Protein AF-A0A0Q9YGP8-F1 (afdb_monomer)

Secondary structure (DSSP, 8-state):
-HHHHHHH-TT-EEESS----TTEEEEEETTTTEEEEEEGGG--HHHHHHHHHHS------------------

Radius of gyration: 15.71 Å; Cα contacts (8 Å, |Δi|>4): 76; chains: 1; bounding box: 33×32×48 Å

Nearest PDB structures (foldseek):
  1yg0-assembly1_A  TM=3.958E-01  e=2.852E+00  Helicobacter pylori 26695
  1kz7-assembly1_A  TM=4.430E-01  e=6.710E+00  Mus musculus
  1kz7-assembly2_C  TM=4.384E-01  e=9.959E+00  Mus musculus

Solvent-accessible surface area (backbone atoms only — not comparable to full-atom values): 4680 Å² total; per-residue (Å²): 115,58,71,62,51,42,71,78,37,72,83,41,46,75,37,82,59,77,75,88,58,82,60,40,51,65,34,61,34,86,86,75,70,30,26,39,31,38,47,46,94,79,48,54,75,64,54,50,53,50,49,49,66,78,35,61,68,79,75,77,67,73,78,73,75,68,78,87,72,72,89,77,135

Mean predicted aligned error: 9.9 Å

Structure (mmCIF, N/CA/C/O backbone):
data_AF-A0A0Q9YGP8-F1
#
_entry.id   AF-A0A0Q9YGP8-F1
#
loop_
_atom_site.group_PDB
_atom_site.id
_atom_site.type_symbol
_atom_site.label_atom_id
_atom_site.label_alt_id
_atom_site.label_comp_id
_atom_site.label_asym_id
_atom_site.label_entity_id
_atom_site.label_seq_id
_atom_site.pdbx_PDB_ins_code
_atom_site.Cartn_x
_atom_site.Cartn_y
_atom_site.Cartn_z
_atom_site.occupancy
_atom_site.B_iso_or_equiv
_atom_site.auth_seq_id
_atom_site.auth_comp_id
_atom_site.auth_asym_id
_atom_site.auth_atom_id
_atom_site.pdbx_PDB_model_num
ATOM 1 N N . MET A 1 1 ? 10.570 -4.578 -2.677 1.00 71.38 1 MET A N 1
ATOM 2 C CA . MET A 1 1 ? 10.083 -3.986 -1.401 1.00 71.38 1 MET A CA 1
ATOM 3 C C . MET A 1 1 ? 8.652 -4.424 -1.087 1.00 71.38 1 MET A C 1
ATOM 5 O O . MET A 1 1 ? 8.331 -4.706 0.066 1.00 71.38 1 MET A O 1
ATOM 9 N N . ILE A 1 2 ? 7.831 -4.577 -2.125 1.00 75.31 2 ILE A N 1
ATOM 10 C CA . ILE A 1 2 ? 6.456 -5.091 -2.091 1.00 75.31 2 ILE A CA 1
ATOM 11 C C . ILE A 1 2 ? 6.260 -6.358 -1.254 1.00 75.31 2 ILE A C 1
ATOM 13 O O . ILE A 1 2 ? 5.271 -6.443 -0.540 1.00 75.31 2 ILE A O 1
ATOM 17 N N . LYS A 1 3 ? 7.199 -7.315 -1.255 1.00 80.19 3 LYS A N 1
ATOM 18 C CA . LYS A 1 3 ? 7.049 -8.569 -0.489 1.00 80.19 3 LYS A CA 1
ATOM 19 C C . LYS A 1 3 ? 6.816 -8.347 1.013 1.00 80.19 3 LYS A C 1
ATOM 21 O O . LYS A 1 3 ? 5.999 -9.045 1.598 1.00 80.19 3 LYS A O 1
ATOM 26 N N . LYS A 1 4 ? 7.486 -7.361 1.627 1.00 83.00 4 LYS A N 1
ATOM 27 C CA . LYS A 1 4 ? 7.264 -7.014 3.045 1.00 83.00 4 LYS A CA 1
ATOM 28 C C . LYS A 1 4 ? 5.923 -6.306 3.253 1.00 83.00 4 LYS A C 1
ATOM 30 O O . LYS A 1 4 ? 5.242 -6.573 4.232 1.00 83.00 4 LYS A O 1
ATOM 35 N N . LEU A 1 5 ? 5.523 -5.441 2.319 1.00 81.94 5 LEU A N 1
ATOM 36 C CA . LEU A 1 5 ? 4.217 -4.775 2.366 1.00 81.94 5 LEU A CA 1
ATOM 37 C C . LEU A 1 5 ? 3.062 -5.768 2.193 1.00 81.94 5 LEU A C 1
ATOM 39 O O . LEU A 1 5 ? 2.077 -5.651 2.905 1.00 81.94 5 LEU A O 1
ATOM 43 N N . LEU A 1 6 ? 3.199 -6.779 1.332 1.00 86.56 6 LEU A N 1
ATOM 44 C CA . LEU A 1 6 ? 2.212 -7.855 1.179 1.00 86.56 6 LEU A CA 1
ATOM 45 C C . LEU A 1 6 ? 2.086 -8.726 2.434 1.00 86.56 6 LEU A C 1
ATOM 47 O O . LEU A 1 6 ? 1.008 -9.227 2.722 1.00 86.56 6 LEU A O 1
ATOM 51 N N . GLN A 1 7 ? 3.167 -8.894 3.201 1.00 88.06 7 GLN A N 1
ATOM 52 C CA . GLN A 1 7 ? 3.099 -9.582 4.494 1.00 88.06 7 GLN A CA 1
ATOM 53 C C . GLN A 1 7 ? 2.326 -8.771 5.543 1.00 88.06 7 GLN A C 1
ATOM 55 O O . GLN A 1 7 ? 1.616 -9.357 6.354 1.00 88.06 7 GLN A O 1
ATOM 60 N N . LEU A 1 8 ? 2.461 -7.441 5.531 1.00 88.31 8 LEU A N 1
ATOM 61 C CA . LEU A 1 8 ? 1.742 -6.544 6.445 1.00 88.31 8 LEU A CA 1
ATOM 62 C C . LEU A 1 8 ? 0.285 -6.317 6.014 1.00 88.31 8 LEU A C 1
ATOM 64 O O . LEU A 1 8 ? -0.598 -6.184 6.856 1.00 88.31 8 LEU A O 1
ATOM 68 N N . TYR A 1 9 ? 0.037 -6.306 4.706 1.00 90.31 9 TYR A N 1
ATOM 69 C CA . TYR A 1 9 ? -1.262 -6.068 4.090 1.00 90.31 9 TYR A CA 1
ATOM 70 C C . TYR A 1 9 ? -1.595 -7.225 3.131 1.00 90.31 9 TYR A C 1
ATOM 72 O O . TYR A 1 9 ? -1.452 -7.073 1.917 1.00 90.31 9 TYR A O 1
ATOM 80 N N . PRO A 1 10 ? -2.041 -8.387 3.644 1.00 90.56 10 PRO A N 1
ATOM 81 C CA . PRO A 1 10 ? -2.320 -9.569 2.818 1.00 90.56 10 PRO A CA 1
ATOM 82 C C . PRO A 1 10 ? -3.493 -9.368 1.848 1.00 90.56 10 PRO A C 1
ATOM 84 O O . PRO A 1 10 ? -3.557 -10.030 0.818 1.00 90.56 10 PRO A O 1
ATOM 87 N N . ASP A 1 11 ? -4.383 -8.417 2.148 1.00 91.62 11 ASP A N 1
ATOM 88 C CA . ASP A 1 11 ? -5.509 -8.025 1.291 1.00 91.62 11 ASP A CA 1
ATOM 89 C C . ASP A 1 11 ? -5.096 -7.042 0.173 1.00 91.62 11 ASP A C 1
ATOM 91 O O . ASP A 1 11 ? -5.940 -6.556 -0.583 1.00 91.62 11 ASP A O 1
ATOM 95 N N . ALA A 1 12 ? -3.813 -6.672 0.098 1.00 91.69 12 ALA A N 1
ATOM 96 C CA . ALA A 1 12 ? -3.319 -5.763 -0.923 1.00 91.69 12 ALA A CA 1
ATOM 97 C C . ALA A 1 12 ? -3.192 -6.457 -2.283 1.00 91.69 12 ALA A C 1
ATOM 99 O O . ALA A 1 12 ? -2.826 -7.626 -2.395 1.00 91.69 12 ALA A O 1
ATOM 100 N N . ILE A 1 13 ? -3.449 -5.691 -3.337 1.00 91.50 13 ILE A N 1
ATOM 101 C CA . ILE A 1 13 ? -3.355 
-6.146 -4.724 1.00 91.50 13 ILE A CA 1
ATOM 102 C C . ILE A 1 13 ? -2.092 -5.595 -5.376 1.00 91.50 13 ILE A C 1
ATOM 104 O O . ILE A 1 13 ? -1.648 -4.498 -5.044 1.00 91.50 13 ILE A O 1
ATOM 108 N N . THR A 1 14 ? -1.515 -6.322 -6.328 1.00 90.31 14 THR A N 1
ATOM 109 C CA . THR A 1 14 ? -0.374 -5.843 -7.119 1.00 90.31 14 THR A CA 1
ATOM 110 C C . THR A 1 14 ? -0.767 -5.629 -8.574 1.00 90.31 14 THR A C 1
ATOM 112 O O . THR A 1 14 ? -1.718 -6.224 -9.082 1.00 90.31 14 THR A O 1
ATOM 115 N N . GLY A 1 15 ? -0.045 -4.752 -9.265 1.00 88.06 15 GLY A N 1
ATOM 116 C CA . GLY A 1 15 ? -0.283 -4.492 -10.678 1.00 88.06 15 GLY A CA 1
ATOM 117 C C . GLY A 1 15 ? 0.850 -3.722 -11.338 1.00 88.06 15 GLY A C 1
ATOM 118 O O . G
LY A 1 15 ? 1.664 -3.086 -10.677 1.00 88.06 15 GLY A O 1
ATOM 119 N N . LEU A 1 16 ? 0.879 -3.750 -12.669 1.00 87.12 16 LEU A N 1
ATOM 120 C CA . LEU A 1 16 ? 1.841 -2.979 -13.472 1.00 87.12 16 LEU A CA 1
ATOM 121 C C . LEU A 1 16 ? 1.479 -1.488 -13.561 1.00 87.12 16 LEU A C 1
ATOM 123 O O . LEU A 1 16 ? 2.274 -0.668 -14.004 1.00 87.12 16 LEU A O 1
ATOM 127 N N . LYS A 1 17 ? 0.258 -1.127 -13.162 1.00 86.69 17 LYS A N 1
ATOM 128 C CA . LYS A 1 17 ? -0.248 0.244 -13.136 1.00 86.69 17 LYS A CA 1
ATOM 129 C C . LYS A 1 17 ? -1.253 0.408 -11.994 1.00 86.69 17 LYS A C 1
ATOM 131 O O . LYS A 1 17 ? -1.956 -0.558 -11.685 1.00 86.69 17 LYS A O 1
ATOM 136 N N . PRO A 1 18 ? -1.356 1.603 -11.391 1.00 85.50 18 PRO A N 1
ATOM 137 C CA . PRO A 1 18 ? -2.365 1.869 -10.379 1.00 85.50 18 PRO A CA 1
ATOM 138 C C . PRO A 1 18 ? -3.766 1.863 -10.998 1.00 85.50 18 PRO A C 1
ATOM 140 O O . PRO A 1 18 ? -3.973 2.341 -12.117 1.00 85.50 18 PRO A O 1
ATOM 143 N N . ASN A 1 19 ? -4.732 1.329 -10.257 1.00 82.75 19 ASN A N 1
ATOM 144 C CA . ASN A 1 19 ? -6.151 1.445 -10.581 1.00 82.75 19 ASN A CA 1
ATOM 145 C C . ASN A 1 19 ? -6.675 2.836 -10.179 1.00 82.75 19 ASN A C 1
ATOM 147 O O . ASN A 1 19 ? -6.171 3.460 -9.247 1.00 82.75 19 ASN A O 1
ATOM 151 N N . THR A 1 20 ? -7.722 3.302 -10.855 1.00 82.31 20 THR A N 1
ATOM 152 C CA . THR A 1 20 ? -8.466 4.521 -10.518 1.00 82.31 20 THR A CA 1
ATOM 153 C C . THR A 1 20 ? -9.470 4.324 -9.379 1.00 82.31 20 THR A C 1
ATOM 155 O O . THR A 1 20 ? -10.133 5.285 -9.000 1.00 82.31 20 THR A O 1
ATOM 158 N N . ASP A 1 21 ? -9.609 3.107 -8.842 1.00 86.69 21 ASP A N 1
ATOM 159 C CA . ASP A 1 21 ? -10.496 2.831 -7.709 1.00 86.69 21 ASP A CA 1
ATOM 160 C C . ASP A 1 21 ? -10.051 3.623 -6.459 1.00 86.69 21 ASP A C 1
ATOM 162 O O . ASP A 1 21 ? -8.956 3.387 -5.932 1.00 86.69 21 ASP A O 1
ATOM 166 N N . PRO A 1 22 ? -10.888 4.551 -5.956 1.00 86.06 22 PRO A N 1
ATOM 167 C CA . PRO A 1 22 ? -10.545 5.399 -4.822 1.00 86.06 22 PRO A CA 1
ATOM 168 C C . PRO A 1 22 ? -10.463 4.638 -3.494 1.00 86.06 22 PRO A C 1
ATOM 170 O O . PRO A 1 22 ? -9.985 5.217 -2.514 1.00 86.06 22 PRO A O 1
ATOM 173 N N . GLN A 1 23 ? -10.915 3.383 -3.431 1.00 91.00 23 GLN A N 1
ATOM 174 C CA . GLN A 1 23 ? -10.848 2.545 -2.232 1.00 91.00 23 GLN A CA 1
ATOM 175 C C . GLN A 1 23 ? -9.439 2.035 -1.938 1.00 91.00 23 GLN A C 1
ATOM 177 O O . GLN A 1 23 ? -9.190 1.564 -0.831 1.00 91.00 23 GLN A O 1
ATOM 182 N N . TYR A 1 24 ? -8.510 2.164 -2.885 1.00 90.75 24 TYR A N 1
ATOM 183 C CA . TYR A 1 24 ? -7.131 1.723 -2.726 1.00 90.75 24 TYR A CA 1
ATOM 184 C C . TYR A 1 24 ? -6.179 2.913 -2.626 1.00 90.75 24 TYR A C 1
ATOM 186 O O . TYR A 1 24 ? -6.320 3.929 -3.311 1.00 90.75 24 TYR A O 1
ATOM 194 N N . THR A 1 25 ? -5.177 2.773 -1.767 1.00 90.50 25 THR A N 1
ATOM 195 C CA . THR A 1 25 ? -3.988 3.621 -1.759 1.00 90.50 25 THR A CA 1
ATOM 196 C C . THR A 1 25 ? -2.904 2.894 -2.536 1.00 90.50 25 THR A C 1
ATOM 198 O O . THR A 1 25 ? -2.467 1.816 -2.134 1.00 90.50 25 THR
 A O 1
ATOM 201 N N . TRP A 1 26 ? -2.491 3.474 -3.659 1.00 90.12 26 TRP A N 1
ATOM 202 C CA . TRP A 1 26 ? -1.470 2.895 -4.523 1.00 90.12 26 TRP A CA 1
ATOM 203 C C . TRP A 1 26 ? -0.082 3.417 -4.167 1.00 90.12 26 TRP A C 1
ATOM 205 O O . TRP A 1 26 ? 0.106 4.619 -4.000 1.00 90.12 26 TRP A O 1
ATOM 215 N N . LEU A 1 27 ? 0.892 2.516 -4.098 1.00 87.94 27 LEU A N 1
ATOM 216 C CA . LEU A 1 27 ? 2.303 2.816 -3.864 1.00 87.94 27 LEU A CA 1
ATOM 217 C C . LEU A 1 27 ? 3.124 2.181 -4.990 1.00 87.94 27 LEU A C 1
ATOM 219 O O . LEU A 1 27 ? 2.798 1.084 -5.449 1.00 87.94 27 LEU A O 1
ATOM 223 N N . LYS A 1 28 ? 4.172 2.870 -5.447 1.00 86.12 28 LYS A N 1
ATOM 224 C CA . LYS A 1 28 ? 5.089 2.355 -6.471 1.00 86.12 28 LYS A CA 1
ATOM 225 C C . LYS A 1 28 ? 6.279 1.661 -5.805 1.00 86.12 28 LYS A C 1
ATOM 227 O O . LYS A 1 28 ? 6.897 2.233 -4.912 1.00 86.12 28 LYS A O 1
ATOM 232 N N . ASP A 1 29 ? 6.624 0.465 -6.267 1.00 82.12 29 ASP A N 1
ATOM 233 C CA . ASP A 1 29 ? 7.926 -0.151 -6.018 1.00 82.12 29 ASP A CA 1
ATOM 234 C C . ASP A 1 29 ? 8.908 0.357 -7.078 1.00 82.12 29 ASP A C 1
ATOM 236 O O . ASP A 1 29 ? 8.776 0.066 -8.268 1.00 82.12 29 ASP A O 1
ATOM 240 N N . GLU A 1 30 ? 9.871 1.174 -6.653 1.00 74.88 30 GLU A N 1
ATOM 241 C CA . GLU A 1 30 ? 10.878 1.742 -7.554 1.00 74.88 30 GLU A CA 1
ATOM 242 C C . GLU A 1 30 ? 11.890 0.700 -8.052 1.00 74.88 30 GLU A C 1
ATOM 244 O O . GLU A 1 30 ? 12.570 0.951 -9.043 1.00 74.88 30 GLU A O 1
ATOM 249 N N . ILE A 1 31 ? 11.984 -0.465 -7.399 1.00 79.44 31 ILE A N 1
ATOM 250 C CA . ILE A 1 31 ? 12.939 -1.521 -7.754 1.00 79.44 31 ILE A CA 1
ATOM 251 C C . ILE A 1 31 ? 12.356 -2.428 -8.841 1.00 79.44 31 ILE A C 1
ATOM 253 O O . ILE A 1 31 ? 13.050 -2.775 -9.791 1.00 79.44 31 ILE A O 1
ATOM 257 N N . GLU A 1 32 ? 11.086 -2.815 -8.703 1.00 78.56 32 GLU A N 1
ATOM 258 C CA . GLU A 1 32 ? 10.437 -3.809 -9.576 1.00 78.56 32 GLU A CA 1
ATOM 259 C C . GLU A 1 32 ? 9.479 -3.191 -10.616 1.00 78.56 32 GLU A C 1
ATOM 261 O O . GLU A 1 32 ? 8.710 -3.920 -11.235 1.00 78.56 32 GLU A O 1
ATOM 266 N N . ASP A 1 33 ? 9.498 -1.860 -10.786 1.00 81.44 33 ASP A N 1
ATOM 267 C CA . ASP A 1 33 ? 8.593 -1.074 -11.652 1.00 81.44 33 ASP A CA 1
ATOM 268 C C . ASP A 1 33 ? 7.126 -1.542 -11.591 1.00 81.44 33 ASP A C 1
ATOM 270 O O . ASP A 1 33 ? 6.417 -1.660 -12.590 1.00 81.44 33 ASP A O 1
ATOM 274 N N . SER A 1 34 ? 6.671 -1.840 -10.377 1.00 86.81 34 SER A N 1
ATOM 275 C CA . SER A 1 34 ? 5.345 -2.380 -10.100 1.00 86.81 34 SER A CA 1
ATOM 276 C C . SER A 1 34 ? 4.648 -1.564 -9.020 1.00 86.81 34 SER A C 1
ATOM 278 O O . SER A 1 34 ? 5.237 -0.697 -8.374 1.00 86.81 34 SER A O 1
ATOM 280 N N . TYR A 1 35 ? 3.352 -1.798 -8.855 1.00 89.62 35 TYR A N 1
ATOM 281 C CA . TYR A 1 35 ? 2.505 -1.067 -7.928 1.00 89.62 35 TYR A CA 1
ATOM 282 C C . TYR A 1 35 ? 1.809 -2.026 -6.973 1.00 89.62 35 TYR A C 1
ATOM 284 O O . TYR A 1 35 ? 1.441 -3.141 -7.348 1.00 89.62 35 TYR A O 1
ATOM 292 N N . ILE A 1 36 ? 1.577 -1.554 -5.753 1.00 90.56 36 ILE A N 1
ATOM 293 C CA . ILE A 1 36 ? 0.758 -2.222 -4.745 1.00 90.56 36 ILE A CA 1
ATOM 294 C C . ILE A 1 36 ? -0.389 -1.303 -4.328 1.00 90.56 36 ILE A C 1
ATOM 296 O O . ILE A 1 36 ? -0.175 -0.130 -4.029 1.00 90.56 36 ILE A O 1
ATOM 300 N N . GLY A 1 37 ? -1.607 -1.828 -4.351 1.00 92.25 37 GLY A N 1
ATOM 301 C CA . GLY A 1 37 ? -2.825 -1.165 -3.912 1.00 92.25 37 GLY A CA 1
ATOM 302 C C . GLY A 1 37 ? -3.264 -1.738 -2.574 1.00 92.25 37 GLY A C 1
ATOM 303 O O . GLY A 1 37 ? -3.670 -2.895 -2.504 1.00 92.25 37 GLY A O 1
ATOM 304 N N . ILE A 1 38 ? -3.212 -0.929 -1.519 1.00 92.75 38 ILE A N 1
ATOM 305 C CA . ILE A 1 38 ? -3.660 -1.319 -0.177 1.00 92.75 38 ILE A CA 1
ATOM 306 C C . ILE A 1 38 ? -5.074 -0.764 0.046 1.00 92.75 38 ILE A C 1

- _Problem requirements_
The required output is the stretch of entries above from the line containing "ATOM 202 C CA" through the line containing "ATOM 225 C C", reproduced exactly.

- _Response_
ATOM 202 C CA . TRP A 1 26 ? -1.470 2.895 -4.523 1.00 90.12 26 TRP A CA 1
ATOM 203 C C . TRP A 1 26 ? -0.082 3.417 -4.167 1.00 90.12 26 TRP A C 1
ATOM 205 O O . TRP A 1 26 ? 0.106 4.619 -4.000 1.00 90.12 26 TRP A O 1
ATOM 215 N N . LEU A 1 27 ? 0.892 2.516 -4.098 1.00 87.94 27 LEU A N 1
ATOM 216 C CA . LEU A 1 27 ? 2.303 2.816 -3.864 1.00 87.94 27 LEU A CA 1
ATOM 217 C C . LEU A 1 27 ? 3.124 2.181 -4.990 1.00 87.94 27 LEU A C 1
ATOM 219 O O . LEU A 1 27 ? 2.798 1.084 -5.449 1.00 87.94 27 LEU A O 1
ATOM 223 N N . LYS A 1 28 ? 4.172 2.870 -5.447 1.00 86.12 28 LYS A N 1
ATOM 224 C CA . LYS A 1 28 ? 5.089 2.355 -6.471 1.00 86.12 28 LYS A CA 1
ATOM 225 C C . LYS A 1 28 ? 6.279 1.661 -5.805 1.00 86.12 28 LYS A C 1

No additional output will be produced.